> [PROBLEM DESCRIPTION]:
Every line in the listing below from the one with "ATOM 206 C C" through the one with "ATOM 223 C CA . L" is to be reproduced exactly, both ends included; leave out the rest.

> [SOURCE DATA]:

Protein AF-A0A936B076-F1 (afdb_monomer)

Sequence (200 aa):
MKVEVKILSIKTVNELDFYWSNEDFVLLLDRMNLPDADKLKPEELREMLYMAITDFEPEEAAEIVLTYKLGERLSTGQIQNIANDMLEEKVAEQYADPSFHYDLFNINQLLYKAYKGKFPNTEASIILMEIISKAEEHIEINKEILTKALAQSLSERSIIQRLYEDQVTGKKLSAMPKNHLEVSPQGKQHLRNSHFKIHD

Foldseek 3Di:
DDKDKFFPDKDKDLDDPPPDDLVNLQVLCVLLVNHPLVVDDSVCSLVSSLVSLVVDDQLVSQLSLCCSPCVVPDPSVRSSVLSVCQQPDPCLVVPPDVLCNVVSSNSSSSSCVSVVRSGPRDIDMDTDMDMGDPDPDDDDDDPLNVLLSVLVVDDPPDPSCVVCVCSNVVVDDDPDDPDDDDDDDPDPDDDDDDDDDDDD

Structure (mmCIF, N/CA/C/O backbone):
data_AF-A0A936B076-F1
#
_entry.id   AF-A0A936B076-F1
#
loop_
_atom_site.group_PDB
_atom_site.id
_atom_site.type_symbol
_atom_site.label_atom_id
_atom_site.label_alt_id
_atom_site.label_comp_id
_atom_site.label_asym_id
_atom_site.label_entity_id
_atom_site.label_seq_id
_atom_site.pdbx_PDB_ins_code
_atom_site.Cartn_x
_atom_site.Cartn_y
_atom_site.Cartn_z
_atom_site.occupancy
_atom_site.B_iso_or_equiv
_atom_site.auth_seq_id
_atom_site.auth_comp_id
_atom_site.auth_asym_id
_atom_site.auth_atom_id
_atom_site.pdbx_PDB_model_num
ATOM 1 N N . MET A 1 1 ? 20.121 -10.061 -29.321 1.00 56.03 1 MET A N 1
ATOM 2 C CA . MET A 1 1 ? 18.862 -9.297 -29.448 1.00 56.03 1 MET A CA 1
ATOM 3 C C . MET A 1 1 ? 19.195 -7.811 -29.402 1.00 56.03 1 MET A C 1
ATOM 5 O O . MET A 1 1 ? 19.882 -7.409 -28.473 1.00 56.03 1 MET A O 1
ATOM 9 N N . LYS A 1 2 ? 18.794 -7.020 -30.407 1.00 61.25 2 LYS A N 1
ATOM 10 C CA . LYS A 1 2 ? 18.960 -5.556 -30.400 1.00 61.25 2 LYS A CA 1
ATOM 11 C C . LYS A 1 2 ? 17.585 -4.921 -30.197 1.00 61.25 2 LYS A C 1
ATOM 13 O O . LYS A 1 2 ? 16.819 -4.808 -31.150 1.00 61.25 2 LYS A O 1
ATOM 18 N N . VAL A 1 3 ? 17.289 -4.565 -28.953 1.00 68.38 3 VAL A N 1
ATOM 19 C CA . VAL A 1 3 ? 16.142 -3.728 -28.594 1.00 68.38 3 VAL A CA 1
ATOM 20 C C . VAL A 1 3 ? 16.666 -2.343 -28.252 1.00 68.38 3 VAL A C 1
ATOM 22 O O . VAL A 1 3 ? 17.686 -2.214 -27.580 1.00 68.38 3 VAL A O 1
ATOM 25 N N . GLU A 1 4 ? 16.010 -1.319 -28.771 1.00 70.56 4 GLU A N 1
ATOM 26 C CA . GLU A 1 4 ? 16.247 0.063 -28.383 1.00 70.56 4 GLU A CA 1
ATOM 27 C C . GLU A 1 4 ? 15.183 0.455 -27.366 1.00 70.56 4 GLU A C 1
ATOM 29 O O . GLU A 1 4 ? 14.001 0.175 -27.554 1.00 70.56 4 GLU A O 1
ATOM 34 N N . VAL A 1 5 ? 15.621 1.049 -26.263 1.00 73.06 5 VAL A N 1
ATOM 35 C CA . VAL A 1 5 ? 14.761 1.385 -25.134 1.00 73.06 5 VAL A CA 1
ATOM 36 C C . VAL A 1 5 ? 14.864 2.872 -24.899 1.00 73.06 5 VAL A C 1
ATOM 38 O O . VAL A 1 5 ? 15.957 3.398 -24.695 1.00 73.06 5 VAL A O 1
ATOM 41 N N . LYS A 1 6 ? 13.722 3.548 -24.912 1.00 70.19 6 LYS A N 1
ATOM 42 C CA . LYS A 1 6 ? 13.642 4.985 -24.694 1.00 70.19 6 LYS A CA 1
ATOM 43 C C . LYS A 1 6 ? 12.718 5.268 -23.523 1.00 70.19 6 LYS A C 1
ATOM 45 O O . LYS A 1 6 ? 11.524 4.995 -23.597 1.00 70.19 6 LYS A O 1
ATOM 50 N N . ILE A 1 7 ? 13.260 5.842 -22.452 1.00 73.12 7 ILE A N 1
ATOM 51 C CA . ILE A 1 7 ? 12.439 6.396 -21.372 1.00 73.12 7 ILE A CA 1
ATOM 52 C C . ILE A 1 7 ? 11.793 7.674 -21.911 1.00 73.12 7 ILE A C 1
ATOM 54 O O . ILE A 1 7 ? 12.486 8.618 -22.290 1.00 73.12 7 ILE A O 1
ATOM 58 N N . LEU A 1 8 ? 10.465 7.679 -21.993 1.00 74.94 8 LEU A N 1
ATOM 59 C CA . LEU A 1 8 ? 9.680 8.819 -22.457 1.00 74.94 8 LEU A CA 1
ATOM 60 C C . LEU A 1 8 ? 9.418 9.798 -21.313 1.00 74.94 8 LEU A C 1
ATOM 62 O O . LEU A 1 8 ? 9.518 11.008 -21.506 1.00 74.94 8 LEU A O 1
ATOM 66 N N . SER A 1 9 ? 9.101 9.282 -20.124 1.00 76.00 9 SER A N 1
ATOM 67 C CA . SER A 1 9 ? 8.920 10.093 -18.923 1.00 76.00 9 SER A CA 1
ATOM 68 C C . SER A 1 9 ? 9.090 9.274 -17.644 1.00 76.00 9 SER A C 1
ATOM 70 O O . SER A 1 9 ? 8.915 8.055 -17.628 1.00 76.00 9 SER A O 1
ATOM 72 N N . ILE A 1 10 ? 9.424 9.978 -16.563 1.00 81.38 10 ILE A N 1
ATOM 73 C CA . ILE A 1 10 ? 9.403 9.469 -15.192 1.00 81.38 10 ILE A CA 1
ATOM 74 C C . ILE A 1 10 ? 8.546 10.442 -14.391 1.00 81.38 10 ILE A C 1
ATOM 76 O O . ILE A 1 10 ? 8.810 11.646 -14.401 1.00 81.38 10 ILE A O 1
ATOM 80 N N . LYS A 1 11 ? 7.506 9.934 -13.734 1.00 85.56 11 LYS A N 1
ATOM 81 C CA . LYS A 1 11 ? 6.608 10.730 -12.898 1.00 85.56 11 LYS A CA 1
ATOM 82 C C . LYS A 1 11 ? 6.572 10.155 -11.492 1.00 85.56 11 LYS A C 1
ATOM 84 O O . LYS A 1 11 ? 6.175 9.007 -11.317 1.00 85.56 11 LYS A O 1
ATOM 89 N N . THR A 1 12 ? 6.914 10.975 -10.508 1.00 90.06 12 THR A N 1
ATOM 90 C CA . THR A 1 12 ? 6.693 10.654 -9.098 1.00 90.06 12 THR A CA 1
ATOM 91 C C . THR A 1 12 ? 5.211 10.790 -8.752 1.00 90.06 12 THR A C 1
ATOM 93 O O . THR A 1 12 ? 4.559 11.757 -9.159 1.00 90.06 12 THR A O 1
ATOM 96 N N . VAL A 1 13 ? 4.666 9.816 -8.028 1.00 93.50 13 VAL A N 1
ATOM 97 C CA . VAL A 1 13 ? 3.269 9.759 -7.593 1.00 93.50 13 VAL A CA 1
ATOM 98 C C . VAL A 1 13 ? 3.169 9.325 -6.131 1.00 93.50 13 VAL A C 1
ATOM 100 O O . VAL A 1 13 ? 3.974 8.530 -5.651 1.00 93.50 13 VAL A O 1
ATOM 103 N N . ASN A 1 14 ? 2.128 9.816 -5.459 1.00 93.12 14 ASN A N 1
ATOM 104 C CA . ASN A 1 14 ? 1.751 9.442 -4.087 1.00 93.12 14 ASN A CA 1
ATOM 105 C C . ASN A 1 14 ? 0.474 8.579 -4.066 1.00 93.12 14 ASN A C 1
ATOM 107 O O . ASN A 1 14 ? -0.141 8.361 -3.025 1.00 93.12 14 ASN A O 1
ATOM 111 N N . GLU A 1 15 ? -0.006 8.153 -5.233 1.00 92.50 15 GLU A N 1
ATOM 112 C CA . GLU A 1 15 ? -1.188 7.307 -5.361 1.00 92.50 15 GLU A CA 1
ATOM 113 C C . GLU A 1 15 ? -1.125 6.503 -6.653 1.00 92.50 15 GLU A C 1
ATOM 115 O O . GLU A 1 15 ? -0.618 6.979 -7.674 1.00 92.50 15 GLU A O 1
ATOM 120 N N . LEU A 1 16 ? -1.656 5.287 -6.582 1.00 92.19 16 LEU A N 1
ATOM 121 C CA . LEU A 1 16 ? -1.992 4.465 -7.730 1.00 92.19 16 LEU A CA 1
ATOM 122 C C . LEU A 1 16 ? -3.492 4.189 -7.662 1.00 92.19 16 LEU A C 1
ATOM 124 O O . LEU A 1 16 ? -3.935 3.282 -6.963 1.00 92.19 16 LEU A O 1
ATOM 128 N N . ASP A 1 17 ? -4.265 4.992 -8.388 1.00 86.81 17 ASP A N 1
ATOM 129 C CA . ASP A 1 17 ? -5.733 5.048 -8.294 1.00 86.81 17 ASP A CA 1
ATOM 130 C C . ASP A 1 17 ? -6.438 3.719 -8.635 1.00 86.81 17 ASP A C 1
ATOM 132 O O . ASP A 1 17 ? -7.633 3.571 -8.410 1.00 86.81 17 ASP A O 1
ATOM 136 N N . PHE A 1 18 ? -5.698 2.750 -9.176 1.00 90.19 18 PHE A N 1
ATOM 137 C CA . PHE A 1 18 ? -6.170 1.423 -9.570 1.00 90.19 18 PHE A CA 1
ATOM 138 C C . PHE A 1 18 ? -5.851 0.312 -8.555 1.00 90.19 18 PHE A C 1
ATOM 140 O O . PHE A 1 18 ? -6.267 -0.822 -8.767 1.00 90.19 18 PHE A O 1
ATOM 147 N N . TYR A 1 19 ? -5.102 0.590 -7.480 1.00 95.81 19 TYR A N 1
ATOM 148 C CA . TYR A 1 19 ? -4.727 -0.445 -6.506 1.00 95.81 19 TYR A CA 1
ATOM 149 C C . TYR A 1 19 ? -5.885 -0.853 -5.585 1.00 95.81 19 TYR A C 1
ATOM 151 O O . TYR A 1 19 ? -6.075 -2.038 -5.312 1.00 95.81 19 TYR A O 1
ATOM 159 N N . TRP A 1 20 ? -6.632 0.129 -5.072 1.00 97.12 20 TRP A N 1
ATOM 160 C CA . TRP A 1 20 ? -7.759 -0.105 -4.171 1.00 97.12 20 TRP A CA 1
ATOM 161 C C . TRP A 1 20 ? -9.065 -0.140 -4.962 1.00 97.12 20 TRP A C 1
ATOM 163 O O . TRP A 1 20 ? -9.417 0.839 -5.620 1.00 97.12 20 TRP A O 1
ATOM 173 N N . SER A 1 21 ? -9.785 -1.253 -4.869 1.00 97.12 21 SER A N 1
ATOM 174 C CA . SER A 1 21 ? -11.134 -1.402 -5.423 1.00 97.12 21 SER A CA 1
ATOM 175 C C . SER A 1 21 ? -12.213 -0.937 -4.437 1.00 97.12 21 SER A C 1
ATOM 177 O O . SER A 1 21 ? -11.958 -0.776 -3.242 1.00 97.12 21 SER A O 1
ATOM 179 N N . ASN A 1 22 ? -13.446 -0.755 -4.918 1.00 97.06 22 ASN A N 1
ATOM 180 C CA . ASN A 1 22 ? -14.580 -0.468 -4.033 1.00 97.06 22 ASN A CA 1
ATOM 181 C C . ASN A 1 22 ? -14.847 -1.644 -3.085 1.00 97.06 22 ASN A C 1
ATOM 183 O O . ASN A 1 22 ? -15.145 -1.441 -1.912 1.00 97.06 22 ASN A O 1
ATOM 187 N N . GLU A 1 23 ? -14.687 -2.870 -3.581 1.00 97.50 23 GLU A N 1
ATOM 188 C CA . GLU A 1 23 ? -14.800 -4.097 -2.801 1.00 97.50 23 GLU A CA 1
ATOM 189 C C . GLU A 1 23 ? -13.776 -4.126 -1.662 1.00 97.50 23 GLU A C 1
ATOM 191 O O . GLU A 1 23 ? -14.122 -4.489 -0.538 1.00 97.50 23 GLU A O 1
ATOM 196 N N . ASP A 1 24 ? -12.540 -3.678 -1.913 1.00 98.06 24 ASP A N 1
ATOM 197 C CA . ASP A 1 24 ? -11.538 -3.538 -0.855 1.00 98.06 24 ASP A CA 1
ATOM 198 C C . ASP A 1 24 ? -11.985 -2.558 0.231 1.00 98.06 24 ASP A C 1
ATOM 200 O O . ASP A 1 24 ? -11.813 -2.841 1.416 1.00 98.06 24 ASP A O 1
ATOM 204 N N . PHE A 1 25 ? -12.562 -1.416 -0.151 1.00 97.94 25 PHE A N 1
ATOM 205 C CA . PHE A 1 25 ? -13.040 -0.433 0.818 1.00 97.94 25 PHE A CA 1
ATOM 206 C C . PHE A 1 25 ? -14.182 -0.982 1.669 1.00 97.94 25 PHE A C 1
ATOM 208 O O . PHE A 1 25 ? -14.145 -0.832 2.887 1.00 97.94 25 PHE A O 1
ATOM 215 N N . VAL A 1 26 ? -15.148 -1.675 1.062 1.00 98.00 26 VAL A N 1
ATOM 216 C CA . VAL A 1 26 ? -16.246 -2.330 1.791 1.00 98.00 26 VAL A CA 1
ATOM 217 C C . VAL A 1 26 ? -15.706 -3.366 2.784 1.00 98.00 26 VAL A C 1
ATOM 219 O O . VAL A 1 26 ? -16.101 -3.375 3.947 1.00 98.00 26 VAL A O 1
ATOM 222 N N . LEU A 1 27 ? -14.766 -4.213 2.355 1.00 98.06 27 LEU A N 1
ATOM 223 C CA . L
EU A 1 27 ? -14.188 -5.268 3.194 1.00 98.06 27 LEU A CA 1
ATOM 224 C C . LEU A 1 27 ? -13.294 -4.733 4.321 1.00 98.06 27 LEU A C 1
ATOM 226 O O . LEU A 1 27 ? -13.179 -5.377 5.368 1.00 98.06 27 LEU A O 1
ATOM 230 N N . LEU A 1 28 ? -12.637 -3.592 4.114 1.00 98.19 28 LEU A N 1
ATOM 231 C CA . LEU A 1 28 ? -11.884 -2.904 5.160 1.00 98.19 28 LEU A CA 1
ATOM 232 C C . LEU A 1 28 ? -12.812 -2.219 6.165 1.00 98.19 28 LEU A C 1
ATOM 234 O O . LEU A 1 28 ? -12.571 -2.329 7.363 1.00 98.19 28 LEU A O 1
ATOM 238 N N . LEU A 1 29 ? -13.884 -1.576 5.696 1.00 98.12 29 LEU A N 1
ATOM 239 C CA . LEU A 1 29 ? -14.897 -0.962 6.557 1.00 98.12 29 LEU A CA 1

> [RESULT]:
ATOM 206 C C . PHE A 1 25 ? -14.182 -0.982 1.669 1.00 97.94 25 PHE A C 1
ATOM 208 O O . PHE A 1 25 ? -14.145 -0.832 2.887 1.00 97.94 25 PHE A O 1
ATOM 215 N N . VAL A 1 26 ? -15.148 -1.675 1.062 1.00 98.00 26 VAL A N 1
ATOM 216 C CA . VAL A 1 26 ? -16.246 -2.330 1.791 1.00 98.00 26 VAL A CA 1
ATOM 217 C C . VAL A 1 26 ? -15.706 -3.366 2.784 1.00 98.00 26 VAL A C 1
ATOM 219 O O . VAL A 1 26 ? -16.101 -3.375 3.947 1.00 98.00 26 VAL A O 1
ATOM 222 N N . LEU A 1 27 ? -14.766 -4.213 2.355 1.00 98.06 27 LEU A N 1
ATOM 223 C CA . L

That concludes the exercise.